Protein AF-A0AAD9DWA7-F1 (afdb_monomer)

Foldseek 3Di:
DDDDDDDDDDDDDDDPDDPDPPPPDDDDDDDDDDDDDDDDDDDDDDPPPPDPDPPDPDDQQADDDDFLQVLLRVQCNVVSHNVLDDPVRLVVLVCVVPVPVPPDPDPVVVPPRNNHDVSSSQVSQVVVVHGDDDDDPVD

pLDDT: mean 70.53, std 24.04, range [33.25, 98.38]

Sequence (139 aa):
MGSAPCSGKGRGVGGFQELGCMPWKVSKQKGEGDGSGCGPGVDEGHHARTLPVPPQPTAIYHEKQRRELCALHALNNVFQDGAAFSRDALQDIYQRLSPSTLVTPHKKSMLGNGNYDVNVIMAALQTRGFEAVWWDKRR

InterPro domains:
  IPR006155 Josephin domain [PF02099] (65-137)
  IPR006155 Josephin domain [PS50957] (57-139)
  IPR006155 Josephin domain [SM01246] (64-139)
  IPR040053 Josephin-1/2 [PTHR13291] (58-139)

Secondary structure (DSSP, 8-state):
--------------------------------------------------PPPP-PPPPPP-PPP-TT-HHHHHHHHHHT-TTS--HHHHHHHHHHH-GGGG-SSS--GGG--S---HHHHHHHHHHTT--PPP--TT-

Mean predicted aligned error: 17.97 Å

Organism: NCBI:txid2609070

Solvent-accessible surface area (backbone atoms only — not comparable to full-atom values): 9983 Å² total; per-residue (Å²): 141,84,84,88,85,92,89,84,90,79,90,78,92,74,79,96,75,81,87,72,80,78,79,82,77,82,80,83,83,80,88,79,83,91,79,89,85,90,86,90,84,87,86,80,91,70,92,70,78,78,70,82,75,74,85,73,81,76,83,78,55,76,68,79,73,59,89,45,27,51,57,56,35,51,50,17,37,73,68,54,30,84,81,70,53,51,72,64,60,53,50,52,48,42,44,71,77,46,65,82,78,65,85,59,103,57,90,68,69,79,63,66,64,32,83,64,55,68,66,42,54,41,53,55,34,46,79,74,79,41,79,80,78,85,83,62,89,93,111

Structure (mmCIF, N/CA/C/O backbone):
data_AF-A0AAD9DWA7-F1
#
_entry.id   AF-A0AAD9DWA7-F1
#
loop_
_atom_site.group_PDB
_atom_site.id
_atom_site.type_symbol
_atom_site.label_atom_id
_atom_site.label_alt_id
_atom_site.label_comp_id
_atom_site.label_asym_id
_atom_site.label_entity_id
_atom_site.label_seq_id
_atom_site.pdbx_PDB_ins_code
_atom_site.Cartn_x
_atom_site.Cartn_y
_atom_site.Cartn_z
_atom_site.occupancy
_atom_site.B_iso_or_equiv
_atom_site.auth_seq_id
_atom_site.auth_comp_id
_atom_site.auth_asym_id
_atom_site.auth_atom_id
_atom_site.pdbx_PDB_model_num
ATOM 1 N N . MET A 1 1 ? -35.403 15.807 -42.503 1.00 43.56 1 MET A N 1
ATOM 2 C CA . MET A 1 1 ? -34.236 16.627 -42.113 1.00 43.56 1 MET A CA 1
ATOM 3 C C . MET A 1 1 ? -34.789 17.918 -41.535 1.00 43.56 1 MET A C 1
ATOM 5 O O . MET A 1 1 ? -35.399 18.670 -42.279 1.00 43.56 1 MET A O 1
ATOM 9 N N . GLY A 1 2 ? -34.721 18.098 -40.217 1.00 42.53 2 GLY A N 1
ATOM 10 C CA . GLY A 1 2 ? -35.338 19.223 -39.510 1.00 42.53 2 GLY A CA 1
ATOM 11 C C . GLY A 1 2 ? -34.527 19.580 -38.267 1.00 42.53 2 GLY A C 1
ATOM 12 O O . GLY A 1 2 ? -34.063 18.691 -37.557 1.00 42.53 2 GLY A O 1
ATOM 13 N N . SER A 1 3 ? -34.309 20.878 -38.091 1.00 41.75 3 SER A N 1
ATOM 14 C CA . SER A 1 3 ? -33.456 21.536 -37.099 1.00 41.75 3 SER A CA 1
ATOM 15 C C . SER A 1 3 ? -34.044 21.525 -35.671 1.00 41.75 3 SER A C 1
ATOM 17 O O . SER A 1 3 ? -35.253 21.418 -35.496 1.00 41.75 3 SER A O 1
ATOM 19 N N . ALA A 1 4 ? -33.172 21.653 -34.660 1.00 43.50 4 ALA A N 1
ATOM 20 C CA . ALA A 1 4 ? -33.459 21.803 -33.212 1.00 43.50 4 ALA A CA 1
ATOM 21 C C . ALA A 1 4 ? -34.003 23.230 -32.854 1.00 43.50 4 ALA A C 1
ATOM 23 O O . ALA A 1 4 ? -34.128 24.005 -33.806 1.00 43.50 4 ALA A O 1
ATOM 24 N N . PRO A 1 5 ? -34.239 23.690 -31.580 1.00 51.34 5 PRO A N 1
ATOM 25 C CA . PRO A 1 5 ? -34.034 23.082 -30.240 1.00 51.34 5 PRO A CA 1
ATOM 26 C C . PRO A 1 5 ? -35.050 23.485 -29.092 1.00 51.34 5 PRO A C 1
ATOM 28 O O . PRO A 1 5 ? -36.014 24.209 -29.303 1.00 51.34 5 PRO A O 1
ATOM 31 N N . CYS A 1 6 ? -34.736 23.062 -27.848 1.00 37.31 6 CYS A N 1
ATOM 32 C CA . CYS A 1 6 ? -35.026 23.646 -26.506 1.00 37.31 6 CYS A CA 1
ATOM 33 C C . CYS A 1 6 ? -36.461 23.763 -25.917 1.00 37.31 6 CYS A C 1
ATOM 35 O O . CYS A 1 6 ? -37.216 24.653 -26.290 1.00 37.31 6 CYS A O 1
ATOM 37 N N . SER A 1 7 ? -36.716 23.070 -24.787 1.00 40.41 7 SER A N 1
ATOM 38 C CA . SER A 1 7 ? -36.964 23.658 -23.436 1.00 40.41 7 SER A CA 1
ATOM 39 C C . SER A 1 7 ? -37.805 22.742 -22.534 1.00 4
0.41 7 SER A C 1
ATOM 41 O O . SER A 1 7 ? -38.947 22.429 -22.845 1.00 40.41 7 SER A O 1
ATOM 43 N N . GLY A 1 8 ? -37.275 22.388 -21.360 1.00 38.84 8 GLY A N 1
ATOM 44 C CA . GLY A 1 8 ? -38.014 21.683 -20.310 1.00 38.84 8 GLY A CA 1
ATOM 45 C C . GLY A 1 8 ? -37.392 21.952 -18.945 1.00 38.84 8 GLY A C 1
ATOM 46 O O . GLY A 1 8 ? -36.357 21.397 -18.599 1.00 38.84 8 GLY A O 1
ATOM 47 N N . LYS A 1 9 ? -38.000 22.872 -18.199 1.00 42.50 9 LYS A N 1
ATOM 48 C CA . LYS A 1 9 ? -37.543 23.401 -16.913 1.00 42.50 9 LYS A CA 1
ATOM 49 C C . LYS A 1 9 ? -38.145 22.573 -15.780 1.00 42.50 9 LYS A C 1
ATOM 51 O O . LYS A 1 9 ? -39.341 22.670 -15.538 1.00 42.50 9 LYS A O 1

========

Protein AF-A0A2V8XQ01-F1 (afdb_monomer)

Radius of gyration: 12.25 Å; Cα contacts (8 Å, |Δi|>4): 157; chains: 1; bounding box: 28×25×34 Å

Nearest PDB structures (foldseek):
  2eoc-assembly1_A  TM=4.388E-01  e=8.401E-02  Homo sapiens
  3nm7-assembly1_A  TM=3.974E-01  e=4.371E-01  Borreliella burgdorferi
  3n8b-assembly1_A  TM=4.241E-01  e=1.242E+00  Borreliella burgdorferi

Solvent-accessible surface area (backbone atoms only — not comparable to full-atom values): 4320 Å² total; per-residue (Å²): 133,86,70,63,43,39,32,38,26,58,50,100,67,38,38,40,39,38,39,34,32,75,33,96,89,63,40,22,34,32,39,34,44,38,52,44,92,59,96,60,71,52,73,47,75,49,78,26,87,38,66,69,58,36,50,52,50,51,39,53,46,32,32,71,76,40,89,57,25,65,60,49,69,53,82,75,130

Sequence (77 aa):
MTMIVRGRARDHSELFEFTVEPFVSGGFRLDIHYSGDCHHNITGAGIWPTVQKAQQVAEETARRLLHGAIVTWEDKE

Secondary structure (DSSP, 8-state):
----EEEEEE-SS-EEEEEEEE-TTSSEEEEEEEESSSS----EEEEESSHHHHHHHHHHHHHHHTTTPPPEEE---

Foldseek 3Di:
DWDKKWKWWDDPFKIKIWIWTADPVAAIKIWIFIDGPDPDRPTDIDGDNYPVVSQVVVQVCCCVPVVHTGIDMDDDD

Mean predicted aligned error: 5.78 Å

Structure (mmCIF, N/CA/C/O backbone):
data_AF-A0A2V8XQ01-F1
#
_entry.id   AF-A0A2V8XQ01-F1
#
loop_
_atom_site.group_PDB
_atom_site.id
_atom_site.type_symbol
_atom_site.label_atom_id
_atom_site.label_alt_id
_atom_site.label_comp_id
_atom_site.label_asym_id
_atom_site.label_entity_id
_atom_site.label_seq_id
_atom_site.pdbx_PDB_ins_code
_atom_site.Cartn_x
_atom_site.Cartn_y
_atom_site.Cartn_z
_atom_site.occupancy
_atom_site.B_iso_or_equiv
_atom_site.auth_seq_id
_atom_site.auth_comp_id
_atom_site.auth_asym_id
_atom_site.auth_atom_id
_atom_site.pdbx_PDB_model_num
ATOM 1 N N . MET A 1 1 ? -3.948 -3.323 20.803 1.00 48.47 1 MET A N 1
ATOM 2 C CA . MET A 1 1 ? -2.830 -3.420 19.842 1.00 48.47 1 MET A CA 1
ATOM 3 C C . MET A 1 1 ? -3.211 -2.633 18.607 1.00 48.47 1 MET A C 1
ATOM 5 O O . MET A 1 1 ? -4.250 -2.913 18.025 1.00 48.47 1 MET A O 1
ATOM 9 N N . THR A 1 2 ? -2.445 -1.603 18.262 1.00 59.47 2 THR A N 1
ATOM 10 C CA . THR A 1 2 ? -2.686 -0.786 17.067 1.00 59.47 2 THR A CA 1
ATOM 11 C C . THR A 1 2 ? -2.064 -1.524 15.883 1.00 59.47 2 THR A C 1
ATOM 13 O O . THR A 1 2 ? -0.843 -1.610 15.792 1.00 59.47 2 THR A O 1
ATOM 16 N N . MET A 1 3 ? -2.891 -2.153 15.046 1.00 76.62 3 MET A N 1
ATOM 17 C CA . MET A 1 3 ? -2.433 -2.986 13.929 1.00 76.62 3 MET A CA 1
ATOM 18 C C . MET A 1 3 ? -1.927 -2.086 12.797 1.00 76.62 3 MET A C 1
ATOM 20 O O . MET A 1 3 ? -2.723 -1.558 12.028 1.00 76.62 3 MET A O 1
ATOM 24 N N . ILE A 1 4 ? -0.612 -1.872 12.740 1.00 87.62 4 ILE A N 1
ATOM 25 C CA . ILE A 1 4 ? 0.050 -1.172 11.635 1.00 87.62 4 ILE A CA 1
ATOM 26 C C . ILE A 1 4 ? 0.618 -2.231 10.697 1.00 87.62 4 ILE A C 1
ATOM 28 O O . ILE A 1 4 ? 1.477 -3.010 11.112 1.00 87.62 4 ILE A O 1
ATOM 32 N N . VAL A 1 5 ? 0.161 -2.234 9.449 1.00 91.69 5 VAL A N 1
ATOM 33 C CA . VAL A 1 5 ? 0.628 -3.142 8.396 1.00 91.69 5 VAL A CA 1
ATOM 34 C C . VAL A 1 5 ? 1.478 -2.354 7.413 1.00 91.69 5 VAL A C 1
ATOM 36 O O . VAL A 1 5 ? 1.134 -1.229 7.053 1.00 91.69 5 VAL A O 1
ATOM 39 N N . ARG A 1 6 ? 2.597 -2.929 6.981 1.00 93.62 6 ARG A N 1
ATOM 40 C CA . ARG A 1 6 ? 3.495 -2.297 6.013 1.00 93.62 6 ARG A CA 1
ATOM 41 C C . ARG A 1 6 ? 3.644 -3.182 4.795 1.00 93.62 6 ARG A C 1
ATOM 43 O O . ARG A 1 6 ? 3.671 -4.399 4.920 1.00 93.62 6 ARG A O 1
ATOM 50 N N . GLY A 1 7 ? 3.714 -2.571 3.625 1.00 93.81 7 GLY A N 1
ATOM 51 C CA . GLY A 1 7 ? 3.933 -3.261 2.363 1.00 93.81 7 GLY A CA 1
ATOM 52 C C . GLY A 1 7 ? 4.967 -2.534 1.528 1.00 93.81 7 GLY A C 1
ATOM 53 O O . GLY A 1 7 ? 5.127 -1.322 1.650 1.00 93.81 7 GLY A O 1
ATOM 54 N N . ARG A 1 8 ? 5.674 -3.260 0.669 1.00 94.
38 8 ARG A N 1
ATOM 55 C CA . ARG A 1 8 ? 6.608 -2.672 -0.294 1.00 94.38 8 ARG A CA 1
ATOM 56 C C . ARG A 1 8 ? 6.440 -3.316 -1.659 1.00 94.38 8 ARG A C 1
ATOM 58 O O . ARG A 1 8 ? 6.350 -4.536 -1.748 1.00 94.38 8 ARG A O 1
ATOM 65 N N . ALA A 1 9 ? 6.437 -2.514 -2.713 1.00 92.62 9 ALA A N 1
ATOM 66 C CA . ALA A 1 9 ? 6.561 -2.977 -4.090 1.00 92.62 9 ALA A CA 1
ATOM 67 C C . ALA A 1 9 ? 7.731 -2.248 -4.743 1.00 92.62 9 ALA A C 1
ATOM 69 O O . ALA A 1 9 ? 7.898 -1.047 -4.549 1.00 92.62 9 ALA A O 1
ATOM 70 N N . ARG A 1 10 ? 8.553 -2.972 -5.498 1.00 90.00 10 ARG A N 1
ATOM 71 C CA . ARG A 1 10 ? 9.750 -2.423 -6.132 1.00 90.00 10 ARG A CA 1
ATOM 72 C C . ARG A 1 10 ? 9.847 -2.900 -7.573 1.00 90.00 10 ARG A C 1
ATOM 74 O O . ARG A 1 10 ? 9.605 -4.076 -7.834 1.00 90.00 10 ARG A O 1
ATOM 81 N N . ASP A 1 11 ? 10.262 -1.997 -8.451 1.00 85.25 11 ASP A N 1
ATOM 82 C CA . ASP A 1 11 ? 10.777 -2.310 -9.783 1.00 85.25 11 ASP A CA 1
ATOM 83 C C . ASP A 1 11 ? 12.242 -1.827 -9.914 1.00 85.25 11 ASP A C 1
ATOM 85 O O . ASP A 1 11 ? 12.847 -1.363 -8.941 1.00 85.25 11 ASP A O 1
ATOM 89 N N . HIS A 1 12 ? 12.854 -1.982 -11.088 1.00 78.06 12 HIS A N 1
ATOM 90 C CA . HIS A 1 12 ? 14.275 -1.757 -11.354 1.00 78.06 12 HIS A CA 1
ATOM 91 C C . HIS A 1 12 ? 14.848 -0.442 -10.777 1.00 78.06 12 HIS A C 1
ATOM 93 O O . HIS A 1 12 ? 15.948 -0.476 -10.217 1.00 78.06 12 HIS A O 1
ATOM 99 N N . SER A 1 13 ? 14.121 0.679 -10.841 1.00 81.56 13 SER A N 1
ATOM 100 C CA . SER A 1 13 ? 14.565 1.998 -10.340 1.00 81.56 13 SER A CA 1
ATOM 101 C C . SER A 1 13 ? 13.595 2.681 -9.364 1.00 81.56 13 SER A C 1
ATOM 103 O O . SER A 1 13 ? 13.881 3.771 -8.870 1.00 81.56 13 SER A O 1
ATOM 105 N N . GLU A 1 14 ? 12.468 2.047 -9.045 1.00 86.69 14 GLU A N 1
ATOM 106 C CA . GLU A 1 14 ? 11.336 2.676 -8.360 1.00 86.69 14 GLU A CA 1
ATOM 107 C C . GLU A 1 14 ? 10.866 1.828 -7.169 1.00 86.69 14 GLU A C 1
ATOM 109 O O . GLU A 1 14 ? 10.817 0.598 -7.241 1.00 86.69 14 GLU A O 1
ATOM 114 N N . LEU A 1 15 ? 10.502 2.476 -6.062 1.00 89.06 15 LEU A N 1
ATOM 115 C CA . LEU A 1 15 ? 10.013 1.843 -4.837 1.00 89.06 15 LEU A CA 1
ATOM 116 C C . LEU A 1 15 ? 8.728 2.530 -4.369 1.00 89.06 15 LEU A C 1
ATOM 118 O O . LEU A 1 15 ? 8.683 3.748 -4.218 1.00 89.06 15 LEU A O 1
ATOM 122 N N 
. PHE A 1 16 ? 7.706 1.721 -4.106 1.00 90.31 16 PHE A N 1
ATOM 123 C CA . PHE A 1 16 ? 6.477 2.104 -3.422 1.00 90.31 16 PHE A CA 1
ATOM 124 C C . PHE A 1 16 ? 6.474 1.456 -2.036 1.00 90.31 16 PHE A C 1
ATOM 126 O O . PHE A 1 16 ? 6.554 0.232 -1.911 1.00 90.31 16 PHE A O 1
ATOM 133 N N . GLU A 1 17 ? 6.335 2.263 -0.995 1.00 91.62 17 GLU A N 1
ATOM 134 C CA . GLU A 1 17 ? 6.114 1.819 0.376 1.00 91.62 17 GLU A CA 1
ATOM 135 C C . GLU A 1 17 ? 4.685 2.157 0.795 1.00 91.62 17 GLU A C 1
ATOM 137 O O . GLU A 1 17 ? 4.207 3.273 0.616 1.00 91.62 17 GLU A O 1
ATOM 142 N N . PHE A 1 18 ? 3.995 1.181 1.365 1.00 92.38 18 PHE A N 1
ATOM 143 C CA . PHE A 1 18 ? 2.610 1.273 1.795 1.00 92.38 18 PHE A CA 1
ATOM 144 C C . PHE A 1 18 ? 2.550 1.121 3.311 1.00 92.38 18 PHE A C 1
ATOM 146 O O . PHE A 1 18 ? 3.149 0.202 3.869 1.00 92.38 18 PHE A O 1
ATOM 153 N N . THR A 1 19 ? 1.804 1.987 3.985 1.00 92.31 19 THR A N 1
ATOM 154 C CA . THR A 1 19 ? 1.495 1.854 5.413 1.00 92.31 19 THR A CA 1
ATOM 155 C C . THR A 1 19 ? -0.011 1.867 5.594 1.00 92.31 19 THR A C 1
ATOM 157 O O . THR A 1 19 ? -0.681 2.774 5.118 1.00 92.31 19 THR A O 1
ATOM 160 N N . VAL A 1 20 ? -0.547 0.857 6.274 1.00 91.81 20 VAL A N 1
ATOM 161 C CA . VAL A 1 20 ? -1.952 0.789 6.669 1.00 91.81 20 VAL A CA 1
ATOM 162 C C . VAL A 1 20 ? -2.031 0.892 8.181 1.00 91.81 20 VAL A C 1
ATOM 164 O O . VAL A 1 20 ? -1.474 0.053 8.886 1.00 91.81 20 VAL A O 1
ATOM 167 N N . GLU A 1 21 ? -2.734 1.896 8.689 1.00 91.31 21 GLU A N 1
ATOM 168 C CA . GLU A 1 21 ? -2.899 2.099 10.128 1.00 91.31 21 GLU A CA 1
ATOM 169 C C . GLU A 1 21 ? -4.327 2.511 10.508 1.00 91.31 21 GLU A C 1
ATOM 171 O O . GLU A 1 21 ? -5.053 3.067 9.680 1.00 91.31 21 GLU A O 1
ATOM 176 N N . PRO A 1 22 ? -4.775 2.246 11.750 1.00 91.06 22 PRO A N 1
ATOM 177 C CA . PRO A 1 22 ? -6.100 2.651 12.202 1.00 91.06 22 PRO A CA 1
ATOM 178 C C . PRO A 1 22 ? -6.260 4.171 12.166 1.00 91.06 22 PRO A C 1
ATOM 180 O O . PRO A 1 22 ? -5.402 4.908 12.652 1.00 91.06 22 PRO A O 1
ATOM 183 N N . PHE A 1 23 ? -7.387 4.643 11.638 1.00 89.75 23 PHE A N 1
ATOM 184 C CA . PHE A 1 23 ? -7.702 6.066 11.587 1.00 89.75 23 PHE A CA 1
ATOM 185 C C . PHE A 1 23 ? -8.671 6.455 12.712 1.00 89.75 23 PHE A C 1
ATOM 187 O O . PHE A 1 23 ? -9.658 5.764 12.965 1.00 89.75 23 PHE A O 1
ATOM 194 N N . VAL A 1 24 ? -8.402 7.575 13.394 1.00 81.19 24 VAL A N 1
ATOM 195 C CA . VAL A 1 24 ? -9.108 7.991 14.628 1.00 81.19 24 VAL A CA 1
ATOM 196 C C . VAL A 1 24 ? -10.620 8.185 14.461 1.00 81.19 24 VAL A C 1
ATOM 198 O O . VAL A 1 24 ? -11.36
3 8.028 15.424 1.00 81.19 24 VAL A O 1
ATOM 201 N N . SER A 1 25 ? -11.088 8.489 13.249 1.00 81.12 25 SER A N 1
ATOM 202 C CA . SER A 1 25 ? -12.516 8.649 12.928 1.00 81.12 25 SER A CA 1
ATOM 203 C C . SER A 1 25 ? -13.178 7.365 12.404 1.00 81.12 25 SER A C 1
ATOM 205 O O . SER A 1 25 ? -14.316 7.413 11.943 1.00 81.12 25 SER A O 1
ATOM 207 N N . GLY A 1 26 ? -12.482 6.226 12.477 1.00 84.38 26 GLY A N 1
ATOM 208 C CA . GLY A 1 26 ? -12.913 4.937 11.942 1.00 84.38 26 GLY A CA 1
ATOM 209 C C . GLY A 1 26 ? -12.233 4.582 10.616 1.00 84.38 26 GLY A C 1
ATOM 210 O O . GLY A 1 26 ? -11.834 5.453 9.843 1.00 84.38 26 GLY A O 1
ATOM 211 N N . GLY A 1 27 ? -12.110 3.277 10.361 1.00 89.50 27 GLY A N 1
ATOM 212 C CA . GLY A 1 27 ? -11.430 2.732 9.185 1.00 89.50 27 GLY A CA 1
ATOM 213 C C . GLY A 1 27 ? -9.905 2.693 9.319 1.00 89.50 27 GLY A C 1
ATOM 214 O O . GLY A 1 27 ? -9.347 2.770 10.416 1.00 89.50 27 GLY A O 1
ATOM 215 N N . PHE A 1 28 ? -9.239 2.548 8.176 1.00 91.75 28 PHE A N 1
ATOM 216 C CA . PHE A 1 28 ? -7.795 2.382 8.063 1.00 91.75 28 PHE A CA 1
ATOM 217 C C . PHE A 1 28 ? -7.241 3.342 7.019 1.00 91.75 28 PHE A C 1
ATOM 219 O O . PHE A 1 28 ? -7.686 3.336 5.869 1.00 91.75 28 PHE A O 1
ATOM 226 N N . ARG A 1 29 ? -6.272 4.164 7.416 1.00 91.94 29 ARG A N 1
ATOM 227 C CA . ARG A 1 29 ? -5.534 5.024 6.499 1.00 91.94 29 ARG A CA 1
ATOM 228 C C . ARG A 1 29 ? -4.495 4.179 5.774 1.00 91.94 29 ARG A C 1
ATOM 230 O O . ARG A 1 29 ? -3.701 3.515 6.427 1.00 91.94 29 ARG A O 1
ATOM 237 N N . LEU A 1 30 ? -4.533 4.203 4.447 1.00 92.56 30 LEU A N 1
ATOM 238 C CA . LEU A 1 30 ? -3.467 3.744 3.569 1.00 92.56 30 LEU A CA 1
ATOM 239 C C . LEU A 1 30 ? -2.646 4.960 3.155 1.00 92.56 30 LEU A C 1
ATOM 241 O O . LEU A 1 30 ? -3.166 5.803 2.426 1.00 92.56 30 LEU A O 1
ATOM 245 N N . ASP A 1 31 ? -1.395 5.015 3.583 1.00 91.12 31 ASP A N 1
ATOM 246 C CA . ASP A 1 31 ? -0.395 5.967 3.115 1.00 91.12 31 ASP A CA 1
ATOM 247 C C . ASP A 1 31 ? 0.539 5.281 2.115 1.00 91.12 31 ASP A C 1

========

* [WHAT IS REQUIRED]
Output exactly one stretch of the listing: from the line containing "Protein AF-A0AAD9DWA7-F1 (afdb_monomer)" through the line containing "IPR006155 Josephin domain [PS50957]", both end lines included.

* [ANSWER SPACE]
Protein AF-A0AAD9DWA7-F1 (afdb_monomer)

Foldseek 3Di:
DDDDDDDDDDDDDDDPDDPDPPPPDDDDDDDDDDDDDDDDDDDDDDPPPPDPDPPDPDDQQADDDDFLQVLLRVQCNVVSHNVLDDPVRLVVLVCVVPVPVPPDPDPVVVPPRNNHDVSSSQVSQVVVVHGDDDDDPVD

pLDDT: mean 70.53, std 24.04, range [33.25, 98.38]

Sequence (139 aa):
MGSAPCSGKGRGVGGFQELGCMPWKVSKQKGEGDGSGCGPGVDEGHHARTLPVPPQPTAIYHEKQRRELCALHALNNVFQDGAAFSRDALQDIYQRLSPSTLVTPHKKSMLGNGNYDVNVIMAALQTRGFEAVWWDKRR

InterPro domains:
  IPR006155 Josephin domain [PF02099] (65-137)
  IPR006155 Josephin domain [PS50957] (57-139)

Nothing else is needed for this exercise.